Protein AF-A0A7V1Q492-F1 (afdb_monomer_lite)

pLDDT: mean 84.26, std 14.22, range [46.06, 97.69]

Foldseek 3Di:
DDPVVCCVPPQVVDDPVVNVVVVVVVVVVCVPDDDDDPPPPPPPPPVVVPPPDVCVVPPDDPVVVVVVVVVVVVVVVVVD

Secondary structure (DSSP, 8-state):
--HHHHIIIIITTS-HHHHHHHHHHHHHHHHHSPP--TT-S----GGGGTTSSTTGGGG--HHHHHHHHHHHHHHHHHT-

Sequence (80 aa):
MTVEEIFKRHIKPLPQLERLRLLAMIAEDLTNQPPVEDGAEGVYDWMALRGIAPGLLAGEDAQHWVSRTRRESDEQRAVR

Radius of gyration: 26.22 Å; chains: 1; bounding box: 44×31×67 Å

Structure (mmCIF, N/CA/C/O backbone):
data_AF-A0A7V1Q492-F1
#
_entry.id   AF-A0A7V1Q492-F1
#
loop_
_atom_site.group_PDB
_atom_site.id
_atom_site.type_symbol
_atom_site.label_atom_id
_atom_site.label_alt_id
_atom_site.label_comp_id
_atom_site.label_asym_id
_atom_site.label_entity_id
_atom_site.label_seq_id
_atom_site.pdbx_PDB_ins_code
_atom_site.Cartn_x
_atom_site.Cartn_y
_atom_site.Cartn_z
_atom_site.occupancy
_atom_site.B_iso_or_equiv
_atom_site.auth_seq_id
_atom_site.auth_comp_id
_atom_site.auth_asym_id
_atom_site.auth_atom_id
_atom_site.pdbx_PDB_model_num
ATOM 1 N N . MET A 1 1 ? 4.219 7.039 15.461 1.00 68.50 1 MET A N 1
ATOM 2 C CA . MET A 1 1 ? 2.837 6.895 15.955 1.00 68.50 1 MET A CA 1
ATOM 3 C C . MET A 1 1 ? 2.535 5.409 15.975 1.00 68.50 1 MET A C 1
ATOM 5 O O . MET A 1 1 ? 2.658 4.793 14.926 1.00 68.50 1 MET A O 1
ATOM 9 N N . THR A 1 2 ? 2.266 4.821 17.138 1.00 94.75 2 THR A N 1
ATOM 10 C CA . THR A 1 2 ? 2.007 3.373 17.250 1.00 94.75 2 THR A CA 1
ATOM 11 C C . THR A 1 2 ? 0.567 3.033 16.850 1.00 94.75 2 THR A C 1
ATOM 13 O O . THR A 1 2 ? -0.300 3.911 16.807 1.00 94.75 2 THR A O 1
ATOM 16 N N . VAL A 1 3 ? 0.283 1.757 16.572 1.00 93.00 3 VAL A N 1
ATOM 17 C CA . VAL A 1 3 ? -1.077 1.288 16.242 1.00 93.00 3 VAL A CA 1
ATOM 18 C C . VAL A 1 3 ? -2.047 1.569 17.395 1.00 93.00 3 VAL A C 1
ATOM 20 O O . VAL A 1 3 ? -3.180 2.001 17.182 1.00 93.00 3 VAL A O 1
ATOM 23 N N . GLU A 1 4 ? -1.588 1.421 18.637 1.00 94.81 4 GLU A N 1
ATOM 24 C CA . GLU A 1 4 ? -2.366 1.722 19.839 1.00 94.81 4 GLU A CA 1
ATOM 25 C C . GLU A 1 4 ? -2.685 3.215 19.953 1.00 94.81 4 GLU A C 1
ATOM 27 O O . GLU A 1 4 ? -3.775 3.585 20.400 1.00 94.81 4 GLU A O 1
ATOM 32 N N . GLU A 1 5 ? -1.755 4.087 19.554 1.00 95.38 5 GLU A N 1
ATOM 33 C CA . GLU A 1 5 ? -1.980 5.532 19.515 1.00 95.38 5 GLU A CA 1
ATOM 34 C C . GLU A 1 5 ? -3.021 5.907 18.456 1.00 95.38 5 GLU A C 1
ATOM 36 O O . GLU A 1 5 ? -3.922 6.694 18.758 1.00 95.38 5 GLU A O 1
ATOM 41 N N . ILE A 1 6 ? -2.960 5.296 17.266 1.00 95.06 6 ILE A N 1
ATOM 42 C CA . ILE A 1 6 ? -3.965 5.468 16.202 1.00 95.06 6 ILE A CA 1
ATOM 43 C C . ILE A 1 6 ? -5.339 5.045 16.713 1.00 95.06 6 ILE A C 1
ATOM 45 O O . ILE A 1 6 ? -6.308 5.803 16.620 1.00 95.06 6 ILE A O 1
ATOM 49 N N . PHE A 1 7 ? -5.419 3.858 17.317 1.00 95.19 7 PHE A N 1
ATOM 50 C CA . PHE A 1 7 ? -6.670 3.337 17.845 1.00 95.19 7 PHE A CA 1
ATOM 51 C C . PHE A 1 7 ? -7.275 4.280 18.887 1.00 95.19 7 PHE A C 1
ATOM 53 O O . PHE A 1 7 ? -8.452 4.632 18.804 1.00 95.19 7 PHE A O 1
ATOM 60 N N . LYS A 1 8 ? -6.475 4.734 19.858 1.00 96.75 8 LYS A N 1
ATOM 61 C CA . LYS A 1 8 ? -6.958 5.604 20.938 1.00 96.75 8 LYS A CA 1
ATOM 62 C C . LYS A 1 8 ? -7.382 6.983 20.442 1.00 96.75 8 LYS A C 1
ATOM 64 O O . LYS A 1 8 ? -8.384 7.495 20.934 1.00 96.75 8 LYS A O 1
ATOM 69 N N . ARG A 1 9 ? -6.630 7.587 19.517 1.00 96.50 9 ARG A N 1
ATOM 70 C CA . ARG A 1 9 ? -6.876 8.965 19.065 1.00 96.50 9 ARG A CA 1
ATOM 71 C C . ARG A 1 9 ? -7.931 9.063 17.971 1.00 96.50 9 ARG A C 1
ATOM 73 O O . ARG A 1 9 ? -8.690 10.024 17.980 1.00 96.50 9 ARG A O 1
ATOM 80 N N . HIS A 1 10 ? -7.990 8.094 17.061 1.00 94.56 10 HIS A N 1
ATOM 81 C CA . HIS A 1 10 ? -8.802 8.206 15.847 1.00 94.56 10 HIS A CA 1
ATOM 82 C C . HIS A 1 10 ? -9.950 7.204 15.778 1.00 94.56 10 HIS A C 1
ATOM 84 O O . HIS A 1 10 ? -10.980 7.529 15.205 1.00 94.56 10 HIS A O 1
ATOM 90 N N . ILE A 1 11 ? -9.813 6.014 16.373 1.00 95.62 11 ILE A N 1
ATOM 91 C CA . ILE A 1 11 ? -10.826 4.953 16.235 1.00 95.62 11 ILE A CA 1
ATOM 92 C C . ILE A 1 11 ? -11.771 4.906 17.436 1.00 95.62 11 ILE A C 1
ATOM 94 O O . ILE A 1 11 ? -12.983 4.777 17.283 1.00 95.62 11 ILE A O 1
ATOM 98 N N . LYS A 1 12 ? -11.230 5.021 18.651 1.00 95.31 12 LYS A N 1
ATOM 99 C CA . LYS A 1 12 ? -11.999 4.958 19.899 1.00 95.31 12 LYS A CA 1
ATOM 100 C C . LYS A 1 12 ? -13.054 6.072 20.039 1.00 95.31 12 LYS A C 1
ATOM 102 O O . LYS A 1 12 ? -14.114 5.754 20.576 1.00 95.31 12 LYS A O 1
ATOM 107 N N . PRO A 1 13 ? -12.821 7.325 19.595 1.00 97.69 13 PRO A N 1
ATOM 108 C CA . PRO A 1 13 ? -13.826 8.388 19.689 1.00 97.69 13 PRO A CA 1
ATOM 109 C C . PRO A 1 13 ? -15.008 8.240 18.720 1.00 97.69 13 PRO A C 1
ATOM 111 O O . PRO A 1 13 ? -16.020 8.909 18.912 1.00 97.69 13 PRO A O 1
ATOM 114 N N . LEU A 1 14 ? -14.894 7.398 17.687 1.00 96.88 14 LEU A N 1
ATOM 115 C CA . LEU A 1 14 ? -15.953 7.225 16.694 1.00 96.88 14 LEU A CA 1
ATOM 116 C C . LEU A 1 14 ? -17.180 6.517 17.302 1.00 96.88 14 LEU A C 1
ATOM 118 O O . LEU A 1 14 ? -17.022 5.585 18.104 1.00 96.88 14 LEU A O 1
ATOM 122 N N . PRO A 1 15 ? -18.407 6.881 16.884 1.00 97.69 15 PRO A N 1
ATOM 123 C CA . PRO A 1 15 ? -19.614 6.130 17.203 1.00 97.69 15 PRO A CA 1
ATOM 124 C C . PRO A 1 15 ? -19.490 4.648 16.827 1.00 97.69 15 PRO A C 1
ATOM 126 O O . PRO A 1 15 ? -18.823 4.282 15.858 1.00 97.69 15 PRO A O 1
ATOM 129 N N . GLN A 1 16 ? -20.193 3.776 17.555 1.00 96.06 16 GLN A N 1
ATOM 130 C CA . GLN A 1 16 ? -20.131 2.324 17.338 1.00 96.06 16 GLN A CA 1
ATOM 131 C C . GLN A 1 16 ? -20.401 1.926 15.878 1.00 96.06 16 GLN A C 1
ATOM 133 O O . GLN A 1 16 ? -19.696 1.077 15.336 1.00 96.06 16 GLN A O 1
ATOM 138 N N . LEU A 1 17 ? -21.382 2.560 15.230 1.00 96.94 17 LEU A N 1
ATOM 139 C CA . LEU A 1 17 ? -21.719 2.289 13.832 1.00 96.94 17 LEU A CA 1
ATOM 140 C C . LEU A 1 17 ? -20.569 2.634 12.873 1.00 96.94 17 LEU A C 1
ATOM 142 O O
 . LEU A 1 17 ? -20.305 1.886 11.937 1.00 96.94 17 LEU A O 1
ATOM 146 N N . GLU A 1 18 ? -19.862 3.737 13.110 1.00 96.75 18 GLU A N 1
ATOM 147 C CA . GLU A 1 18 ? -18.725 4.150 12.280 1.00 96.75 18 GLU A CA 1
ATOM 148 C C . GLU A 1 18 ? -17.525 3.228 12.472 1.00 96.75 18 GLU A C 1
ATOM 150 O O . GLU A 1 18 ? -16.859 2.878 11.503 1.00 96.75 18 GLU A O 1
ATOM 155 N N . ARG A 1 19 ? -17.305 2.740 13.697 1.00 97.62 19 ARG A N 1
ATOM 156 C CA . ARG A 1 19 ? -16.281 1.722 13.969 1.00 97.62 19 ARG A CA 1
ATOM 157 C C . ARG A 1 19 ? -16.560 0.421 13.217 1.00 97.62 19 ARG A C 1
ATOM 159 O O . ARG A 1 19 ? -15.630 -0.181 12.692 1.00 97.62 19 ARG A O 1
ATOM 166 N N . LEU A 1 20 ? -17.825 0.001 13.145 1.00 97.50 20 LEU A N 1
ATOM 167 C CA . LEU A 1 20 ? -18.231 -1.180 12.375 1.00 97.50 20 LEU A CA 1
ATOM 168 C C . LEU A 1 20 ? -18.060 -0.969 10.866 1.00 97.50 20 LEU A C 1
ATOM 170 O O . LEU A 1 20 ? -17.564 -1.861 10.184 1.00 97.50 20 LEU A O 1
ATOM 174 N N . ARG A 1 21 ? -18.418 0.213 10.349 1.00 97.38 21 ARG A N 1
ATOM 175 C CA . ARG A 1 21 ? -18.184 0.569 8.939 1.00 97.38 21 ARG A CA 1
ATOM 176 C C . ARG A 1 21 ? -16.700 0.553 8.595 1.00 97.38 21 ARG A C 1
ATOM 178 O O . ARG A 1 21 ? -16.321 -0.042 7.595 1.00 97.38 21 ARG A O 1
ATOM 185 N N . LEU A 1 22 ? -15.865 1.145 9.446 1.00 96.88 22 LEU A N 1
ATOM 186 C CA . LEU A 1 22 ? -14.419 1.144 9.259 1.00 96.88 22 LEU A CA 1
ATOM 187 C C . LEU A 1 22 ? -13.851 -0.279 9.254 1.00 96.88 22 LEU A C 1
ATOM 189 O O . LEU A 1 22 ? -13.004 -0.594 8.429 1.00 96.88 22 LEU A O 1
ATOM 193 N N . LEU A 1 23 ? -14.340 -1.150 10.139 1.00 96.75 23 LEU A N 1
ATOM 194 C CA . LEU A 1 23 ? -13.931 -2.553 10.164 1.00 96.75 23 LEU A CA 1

========================

Output the first line of the entries above and every line after it, exactly as written, ending with the line that contains "ATOM 24 C CA".

§ Result of this task
Protein AF-A0A7V1Q492-F1 (afdb_monomer_lite)

pLDDT: mean 84.26, std 14.22, range [46.06, 97.69]

Foldseek 3Di:
DDPVVCCVPPQVVDDPVVNVVVVVVVVVVCVPDDDDDPPPPPPPPPVVVPPPDVCVVPPDDPVVVVVVVVVVVVVVVVVD

Secondary structure (DSSP, 8-state):
--HHHHIIIIITTS-HHHHHHHHHHHHHHHHHSPP--TT-S----GGGGTTSSTTGGGG--HHHHHHHHHHHHHHHHHT-

Sequence (80 aa):
MTVEEIFKRHIKPLPQLERLRLLAMIAEDLTNQPPVEDGAEGVYDWMALRGIAPGLLAGEDAQHWVSRTRRESDEQRAVR

Radius of gyration: 26.22 Å; chains: 1; bounding box: 44×31×67 Å

Structure (mmCIF, N/CA/C/O backbone):
data_AF-A0A7V1Q492-F1
#
_entry.id   AF-A0A7V1Q492-F1
#
loop_
_atom_site.group_PDB
_atom_site.id
_atom_site.type_symbol
_atom_site.label_atom_id
_atom_site.label_alt_id
_atom_site.label_comp_id
_atom_site.label_asym_id
_atom_site.label_entity_id
_atom_site.label_seq_id
_atom_site.pdbx_PDB_ins_code
_atom_site.Cartn_x
_atom_site.Cartn_y
_atom_site.Cartn_z
_atom_site.occupancy
_atom_site.B_iso_or_equiv
_atom_site.auth_seq_id
_atom_site.auth_comp_id
_atom_site.auth_asym_id
_atom_site.auth_atom_id
_atom_site.pdbx_PDB_model_num
ATOM 1 N N . MET A 1 1 ? 4.219 7.039 15.461 1.00 68.50 1 MET A N 1
ATOM 2 C CA . MET A 1 1 ? 2.837 6.895 15.955 1.00 68.50 1 MET A CA 1
ATOM 3 C C . MET A 1 1 ? 2.535 5.409 15.975 1.00 68.50 1 MET A C 1
ATOM 5 O O . MET A 1 1 ? 2.658 4.793 14.926 1.00 68.50 1 MET A O 1
ATOM 9 N N . THR A 1 2 ? 2.266 4.821 17.138 1.00 94.75 2 THR A N 1
ATOM 10 C CA . THR A 1 2 ? 2.007 3.373 17.250 1.00 94.75 2 THR A CA 1
ATOM 11 C C . THR A 1 2 ? 0.567 3.033 16.850 1.00 94.75 2 THR A C 1
ATOM 13 O O . THR A 1 2 ? -0.300 3.911 16.807 1.00 94.75 2 THR A O 1
ATOM 16 N N . VAL A 1 3 ? 0.283 1.757 16.572 1.00 93.00 3 VAL A N 1
ATOM 17 C CA . VAL A 1 3 ? -1.077 1.288 16.242 1.00 93.00 3 VAL A CA 1
ATOM 18 C C . VAL A 1 3 ? -2.047 1.569 17.395 1.00 93.00 3 VAL A C 1
ATOM 20 O O . VAL A 1 3 ? -3.180 2.001 17.182 1.00 93.00 3 VAL A O 1
ATOM 23 N N . GLU A 1 4 ? -1.588 1.421 18.637 1.00 94.81 4 GLU A N 1
ATOM 24 C CA . GLU A 1 4 ? -2.366 1.722 19.839 1.00 94.81 4 GLU A CA 1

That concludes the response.